# Stimmen der Zukunft ?!



## StonE12 (12. November 2005)

Hallo,
Ich habe mich noch nie wirklich mit Sound bearbeitung beschäftigt, aber jetzt bin ich gerade daran ein neues Intro für ne Hp zu basteln.
Vorgestellt hatte ich mir das so, dass der User mit einer Digitalen Stimme begrüßt wird.

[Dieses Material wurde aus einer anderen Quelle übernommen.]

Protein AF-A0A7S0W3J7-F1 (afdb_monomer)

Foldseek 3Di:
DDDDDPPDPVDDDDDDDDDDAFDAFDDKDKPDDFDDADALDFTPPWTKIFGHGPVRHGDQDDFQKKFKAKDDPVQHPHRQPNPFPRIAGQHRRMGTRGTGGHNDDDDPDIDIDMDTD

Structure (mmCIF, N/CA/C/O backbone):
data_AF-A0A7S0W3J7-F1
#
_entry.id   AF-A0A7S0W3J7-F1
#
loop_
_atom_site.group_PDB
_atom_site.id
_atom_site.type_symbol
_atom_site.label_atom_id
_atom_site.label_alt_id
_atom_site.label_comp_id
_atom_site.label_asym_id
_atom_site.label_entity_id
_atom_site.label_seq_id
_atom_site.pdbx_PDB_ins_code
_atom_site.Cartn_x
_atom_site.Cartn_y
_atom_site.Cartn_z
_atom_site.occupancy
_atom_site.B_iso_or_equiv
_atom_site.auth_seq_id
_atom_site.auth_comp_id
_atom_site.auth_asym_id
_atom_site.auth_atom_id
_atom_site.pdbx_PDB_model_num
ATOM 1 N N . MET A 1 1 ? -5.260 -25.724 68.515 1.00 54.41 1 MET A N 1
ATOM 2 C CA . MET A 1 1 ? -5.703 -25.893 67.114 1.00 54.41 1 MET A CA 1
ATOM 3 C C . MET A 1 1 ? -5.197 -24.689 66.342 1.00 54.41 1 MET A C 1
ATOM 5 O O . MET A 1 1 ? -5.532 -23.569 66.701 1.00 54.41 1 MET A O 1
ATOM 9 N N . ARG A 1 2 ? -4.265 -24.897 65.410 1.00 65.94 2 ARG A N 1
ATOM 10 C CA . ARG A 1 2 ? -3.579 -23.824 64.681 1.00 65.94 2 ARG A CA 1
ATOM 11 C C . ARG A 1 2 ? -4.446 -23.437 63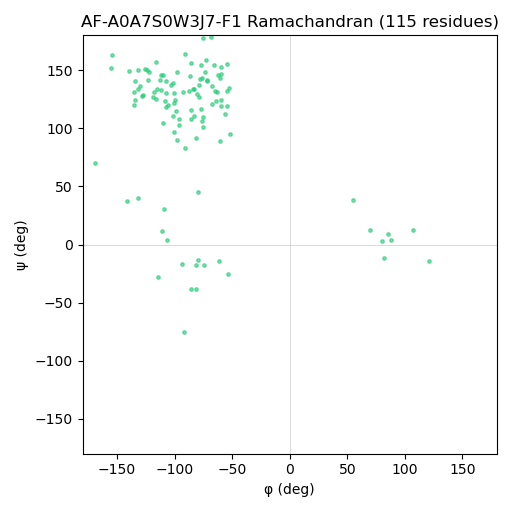.481 1.00 65.94 2 ARG A C 1
ATOM 13 O O . ARG A 1 2 ? -4.564 -24.228 62.553 1.00 65.94 2 ARG A O 1
ATOM 20 N N . PHE A 1 3 ? -5.081 -22.267 63.525 1.00 51.50 3 PHE A N 1
ATOM 21 C CA . PHE A 1 3 ? -5.746 -21.694 62.354 1.00 51.50 3 PHE A CA 1
ATOM 22 C C . PHE A 1 3 ? -4.669 -21.104 61.446 1.00 51.50 3 PHE A C 1
ATOM 24 O O . PHE A 1 3 ? -3.944 -20.197 61.847 1.00 51.50 3 PHE A O 1
ATOM 31 N N . THR A 1 4 ? -4.529 -21.654 60.245 1.00 58.34 4 THR A N 1
ATOM 32 C CA . THR A 1 4 ? -3.666 -21.079 59.210 1.00 58.34 4 THR A CA 1
ATOM 33 C C . THR A 1 4 ? -4.609 -20.366 58.256 1.00 58.34 4 THR A C 1
ATOM 35 O O . THR A 1 4 ? -5.424 -21.029 57.615 1.00 58.34 4 THR A O 1
ATOM 38 N N . LEU A 1 5 ? -4.581 -19.030 58.230 1.00 55.03 5 LEU A N 1
ATOM 39 C CA . LEU A 1 5 ? -5.344 -18.270 57.242 1.00 55.03 5 LEU A CA 1
ATOM 40 C C . LEU A 1 5 ? -4.853 -18.691 55.851 1.00 55.03 5 LEU A C 1
ATOM 42 O O . LEU A 1 5 ? -3.675 -18.535 55.537 1.00 55.03 5 LEU A O 1
ATOM 46 N N . HIS A 1 6 ? -5.749 -19.244 55.039 1.00 60.00 6 HIS A N 1
ATOM 47 C CA . HIS A 1 6 ? -5.515 -19.416 53.613 1.00 60.00 6 HIS A CA 1
ATOM 48 C C . HIS A 1 6 ? -5.819 -18.069 52.954 1.00 60.00 6 HIS A C 1
ATOM 50 O O . HIS A 1 6 ? -6.966 -17.757 52.649 1.00 60.00 6 HIS A O 1
ATOM 56 N N . THR A 1 7 ? -4.803 -17.228 52.802 1.00 67.06 7 THR A N 1
ATOM 57 C CA . THR A 1 7 ? -4.873 -16.083 51.896 1.00 67.06 7 THR A CA 1
ATOM 58 C C . THR A 1 7 ? -4.146 -16.480 50.629 1.00 67.06 7 THR A C 1
ATOM 60 O O . THR A 1 7 ? -2.923 -16.442 50.613 1.00 67.06 7 THR A O 1
ATOM 63 N N . ASP A 1 8 ? -4.891 -16.923 49.621 1.00 58.84 8 ASP A N 1
ATOM 64 C CA . ASP A 1 8 ? -4.711 -16.417 48.258 1.00 58.84 8 ASP A CA 1
ATOM 65 C C . ASP A 1 8 ? -5.876 -16.894 47.383 1.00 5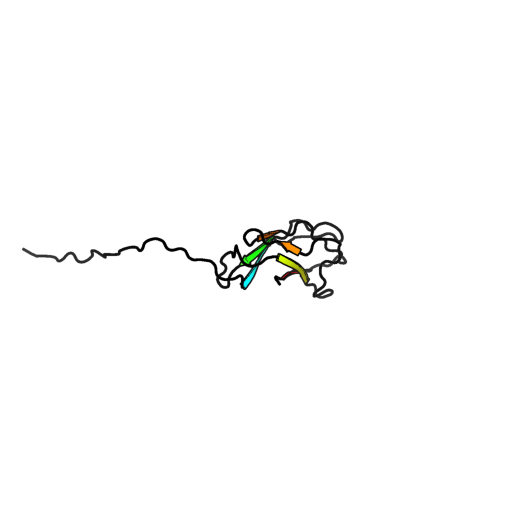8.84 8 A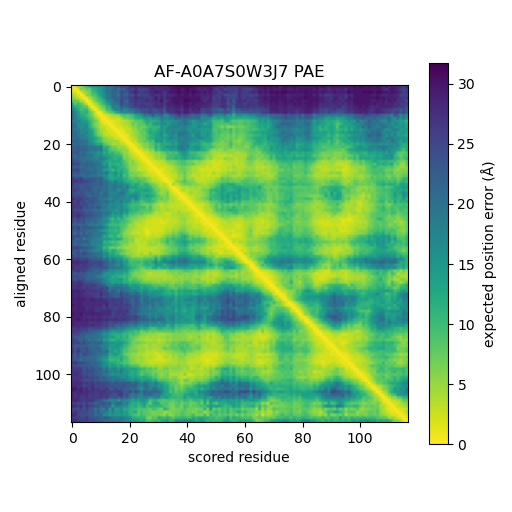SP A C 1
ATOM 67 O O . ASP A 1 8 ? -5.764 -17.784 46.547 1.00 58.84 8 ASP A O 1
ATOM 71 N N . SER A 1 9 ? -7.063 -16.343 47.623 1.00 61.25 9 SER A N 1
ATOM 72 C CA . SER A 1 9 ? -8.059 -16.303 46.556 1.00 61.25 9 SER A CA 1
ATOM 73 C C . SER A 1 9 ? -7.824 -14.982 45.855 1.00 61.25 9 SER A C 1
ATOM 75 O O . SER A 1 9 ? -8.436 -13.979 46.216 1.00 61.25 9 SER A O 1
ATOM 77 N N . SER A 1 10 ? -6.867 -14.948 44.931 1.00 65.12 10 SER A N 1
ATOM 78 C CA . SER A 1 10 ? -6.679 -13.812 44.036 1.00 65.12 10 SER A CA 1
ATOM 79 C C . SER A 1 10 ? -7.977 -13.663 43.227 1.00 65.12 10 SER A C 1
ATOM 81 O O . SER A 1 10 ? -8.193 -14.316 42.211 1.00 65.12 10 SER A O 1
ATOM 83 N N . MET A 1 11 ? -8.919 -12.883 43.765 1.00 68.69 11 MET A N 1
ATOM 84 C CA . MET A 1 11 ? -10.219 -12.626 43.159 1.00 68.69 11 MET A CA 1
ATOM 85 C C . MET A 1 11 ? -10.003 -11.651 42.009 1.00 68.69 11 MET A C 1
ATOM 87 O O . MET A 1 11 ? -9.841 -10.453 42.227 1.00 68.69 11 MET A O 1
ATOM 91 N N . PHE A 1 12 ? -9.988 -12.167 40.786 1.00 75.50 12 PHE A N 1
ATOM 92 C CA . PHE A 1 12 ? -10.064 -11.352 39.583 1.00 75.50 12 PHE A CA 1
ATOM 93 C C . PHE A 1 12 ? -11.439 -11.533 38.943 1.00 75.50 12 PHE A C 1
ATOM 95 O O . PHE A 1 12 ? -12.003 -12.626 38.919 1.00 75.50 12 PHE A O 1
ATOM 102 N N . VAL A 1 13 ? -11.985 -10.438 38.429 1.00 78.38 13 VAL A N 1
ATOM 103 C CA . VAL A 1 13 ? -13.188 -10.432 37.601 1.00 78.38 13 VAL A CA 1
ATOM 104 C C . VAL A 1 13 ? -12.787 -9.886 36.240 1.00 78.38 13 VAL A C 1
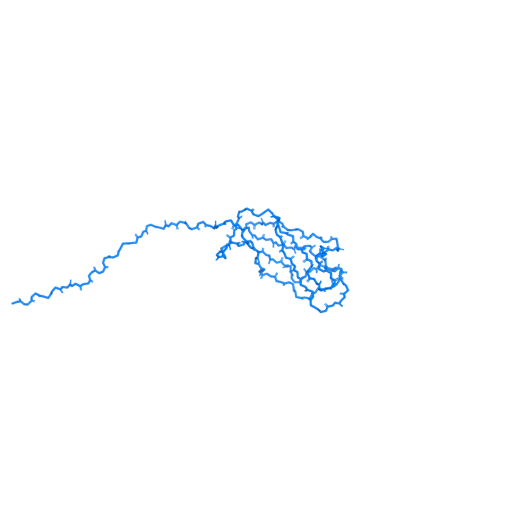ATOM 106 O O . VAL A 1 13 ? -12.084 -8.879 36.153 1.00 78.38 13 VAL A O 1
ATOM 109 N N . LEU A 1 14 ? -13.175 -10.586 35.181 1.00 83.06 14 LEU A N 1
ATOM 110 C CA . LEU A 1 14 ? -12.932 -10.138 33.815 1.00 83.06 14 LEU A CA 1
A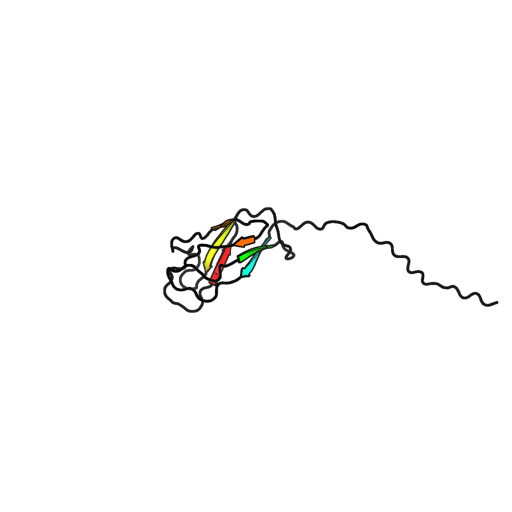TOM 111 C C . LEU A 1 14 ? -14.073 -9.221 33.376 1.00 83.06 14 LEU A C 1
ATOM 113 O O . LEU A 1 14 ? -15.228 -9.427 33.756 1.00 83.06 14 LEU A O 1
ATOM 117 N N . SER A 1 15 ? -13.752 -8.215 32.568 1.00 83.94 15 SER A N 1
ATOM 118 C CA . SER A 1 15 ? -14.776 -7.409 31.915 1.00 83.94 15 SER A CA 1
ATOM 119 C C . SER A 1 15 ? -15.451 -8.210 30.794 1.00 83.94 15 SER A C 1
ATOM 121 O O . SER A 1 15 ? -14.846 -9.133 30.238 1.00 83.94 15 SER A O 1
ATOM 123 N N . PRO A 1 16 ? -16.671 -7.827 30.387 1.00 87.94 16 PRO A N 1
ATOM 124 C CA . PRO A 1 16 ? -17.191 -8.200 29.078 1.00 87.94 16 PRO A CA 1
ATOM 125 C C . PRO A 1 16 ? -16.212 -7.780 27.964 1.00 87.94 16 PRO A C 1
ATOM 127 O O . PRO A 1 16 ? -15.430 -6.839 28.164 1.00 87.94 16 PRO A O 1
ATOM 130 N N . PRO A 1 17 ? -16.235 -8.449 26.797 1.00 82.81 17 PRO A N 1
ATOM 131 C CA . PRO A 1 17 ? -15.450 -8.009 25.651 1.00 82.81 17 PRO A CA 1
ATOM 132 C C . PRO A 1 17 ? -15.886 -6.601 25.226 1.00 82.81 17 PRO A C 1
ATOM 134 O O . PRO A 1 17 ? -17.072 -6.269 25.271 1.00 82.81 17 PRO A O 1
ATOM 137 N N . PHE A 1 18 ? -14.924 -5.785 24.803 1.00 76.12 18 PHE A N 1
ATOM 138 C CA . PHE A 1 18 ? -15.166 -4.499 24.159 1.00 76.12 18 PHE A CA 1
ATOM 139 C C . PHE A 1 18 ? -14.475 -4.484 22.799 1.00 76.12 18 PHE A C 1
ATOM 141 O O . PHE A 1 18 ? -13.460 -5.155 22.601 1.00 76.12 18 PHE A O 1
ATOM 148 N N . GLU A 1 19 ? -15.036 -3.730 21.862 1.00 74.50 19 GLU A N 1
ATOM 149 C CA . GLU A 1 19 ? -14.450 -3.584 20.536 1.00 74.50 19 GLU A CA 1
ATOM 150 C C . GLU A 1 19 ? -13.438 -2.441 20.530 1.00 74.50 19 GLU A C 1
ATOM 152 O O . GLU A 1 19 ? -13.706 -1.339 21.012 1.00 74.50 19 GLU A O 1
ATOM 157 N N . VAL A 1 20 ? -12.265 -2.714 19.965 1.00 68.44 20 VAL A N 1
ATOM 158 C CA . VAL A 1 20 ? -11.296 -1.683 19.607 1.00 68.44 20 VAL A CA 1
ATOM 159 C C . VAL A 1 20 ? -11.522 -1.374 18.140 1.00 68.44 20 VAL A C 1
ATOM 161 O O . VAL A 1 20 ? -11.227 -2.194 17.272 1.00 68.44 20 VAL A O 1
ATOM 164 N N . LEU A 1 21 ? -12.084 -0.200 17.875 1.00 73.44 21 LEU A N 1
ATOM 165 C CA . LEU A 1 21 ? -12.216 0.298 16.515 1.00 73.44 21 LEU A CA 1
ATOM 166 C C . LEU A 1 21 ? -10.860 0.806 16.028 1.00 73.44 21 LEU A C 1
ATOM 168 O O . LEU A 1 21 ? -10.092 1.398 16.791 1.00 73.44 21 LEU A O 1
ATOM 172 N N . ASN A 1 22 ? -10.580 0.582 14.748 1.00 70.94 22 ASN A N 1
ATOM 173 C CA . ASN A 1 22 ? -9.421 1.171 14.097 1.00 70.94 22 ASN A CA 1
ATOM 174 C C . ASN A 1 22 ? -9.539 2.702 14.098 1.00 70.94 22 ASN A C 1
ATOM 176 O O . ASN A 1 22 ? -10.629 3.265 13.956 1.00 70.94 22 ASN A O 1
ATOM 180 N N . GLY A 1 23 ? -8.398 3.375 14.217 1.00 71.31 23 GLY A N 1
ATOM 181 C CA . GLY A 1 23 ? -8.336 4.815 14.003 1.00 71.31 23 GLY A CA 1
ATOM 182 C C . GLY A 1 23 ? -8.580 5.199 12.535 1.00 71.31 23 GLY A C 1
ATOM 183 O O . GLY A 1 23 ? -8.760 4.331 11.672 1.00 71.31 23 GLY A O 1
ATOM 184 N N . PRO A 1 24 ? -8.569 6.506 12.219 1.00 73.44 24 PRO A N 1
ATOM 185 C CA . PRO A 1 24 ? -8.489 6.964 10.836 1.00 73.44 24 PRO A CA 1
ATOM 186 C C . PRO A 1 24 ? -7.202 6.459 10.162 1.00 73.44 24 PRO A C 1
ATOM 188 O O . PRO A 1 24 ? -6.186 6.233 10.825 1.00 73.44 24 PRO A O 1
ATOM 191 N N . ALA A 1 25 ? -7.242 6.302 8.836 1.00 75.19 25 ALA A N 1
ATOM 192 C CA . ALA A 1 25 ? -6.076 5.904 8.051 1.00 75.19 25 ALA A CA 1
ATOM 193 C C . ALA A 1 25 ? -4.954 6.936 8.217 1.00 75.19 25 ALA A C 1
ATOM 195 O O . ALA A 1 25 ? -5.159 8.124 7.977 1.00 75.19 25 ALA A O 1
ATOM 196 N N . ALA A 1 26 ? -3.776 6.474 8.634 1.00 77.38 26 ALA A N 1
ATOM 197 C CA . ALA A 1 26 ? -2.613 7.325 8.874 1.00 77.38 26 ALA A CA 1
ATOM 198 C C . ALA A 1 26 ? -1.464 7.025 7.906 1.00 77.38 26 ALA A C 1
ATOM 200 O O . ALA A 1 26 ? -0.633 7.892 7.644 1.00 77.38 26 ALA A O 1
ATOM 201 N N . SER A 1 27 ? -1.361 5.794 7.398 1.00 79.38 27 SER A N 1
ATOM 202 C CA . SER A 1 27 ? -0.267 5.376 6.517 1.00 79.38 27 SER A CA 1
ATOM 203 C C . SER A 1 27 ? -0.673 4.219 5.605 1.00 79.38 27 SER A C 1
ATOM 205 O O . SER A 1 27 ? -1.657 3.524 5.852 1.00 79.38 27 SER A O 1
ATOM 207 N N . LEU A 1 28 ? 0.104 4.001 4.544 1.00 81.06 28 LEU A N 1
ATOM 208 C CA . LEU A 1 28 ? -0.013 2.830 3.677 1.00 81.06 28 LEU A CA 1
ATOM 209 C C . LEU A 1 28 ? 1.101 1.834 3.992 1.00 81.06 28 LEU A C 1
ATOM 211 O O . LEU A 1 28 ? 2.261 2.220 4.131 1.00 81.06 28 LEU A O 1
ATOM 215 N N . SER A 1 29 ? 0.756 0.552 4.046 1.00 83.69 29 SER A N 1
ATOM 216 C CA . SER A 1 29 ? 1.709 -0.549 4.167 1.00 83.69 29 SER A CA 1
ATOM 217 C C . SER A 1 29 ? 1.672 -1.418 2.914 1.00 83.69 29 SER A C 1
ATOM 219 O O . SER A 1 29 ? 0.598 -1.763 2.419 1.00 83.69 29 SER A O 1
ATOM 221 N N . VAL A 1 30 ? 2.843 -1.769 2.385 1.00 84.38 30 VAL A N 1
ATOM 222 C CA . VAL A 1 30 ? 2.969 -2.623 1.198 1.00 84.38 30 VAL A CA 1
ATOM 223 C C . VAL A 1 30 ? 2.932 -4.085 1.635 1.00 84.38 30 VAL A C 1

Ein paar von euch kennen bestimmt Half Life oder Teamspeak ... ich hatte mir das so vorgestellt :
->Siehe Anhang ...

Wie bekommt man so eine Stimme hin ? 
Gibt es da ne einfach möglichkeit zB ein Programm oder sowas ?
Also schonmal danke
mfg crossi


----------



## laCrizz (13. November 2005)

Das zweite ist mit nem Vocoder gemacht worden.
Beim Vocoder wird ein konstantes Trägersignal - z.B. ein Orgel- oder nicht abklingender Synthesizerton - mit der menschlichen Stimme moduliert. (musikmachen.net)


----------



## game4um (9. Januar 2006)

Es gibt sicher viele möglichkeiten. Eine davon wäre, die stimme etwas höheer zu machen und einbisschen echo reizusetzen. So klingt aufjedenfall das erste. Das einfachste programm ist Nero Wave Editor. Vieleicht hast du es ja auf deinem PC. Bei mir war das schon vorinstaliert.


----------



## chmee (9. Januar 2006)

Du nimmst zB die Text-To-Speech-Software von Windows 
Zu finden - eigentlich - unter Systemsteuerung/Sprachein/Ausgabe.
Und in Programmen wie  Audiacity, und anderen Freeware-Programmen kann man
mit nem sehr schnellen Chorus/Phaser/Flanger schon ne Menge anstellen. FM
Pitchen ist auch immer gut, aber nicht zu weit.

mfg chmee


----------



## sisela (10. Januar 2006)

Hi, spiel mal mit Melodyne, da kommt Phantastisches bei raus. Ist mal aus einem ganz anderen Blickwinkel.

mfg


----------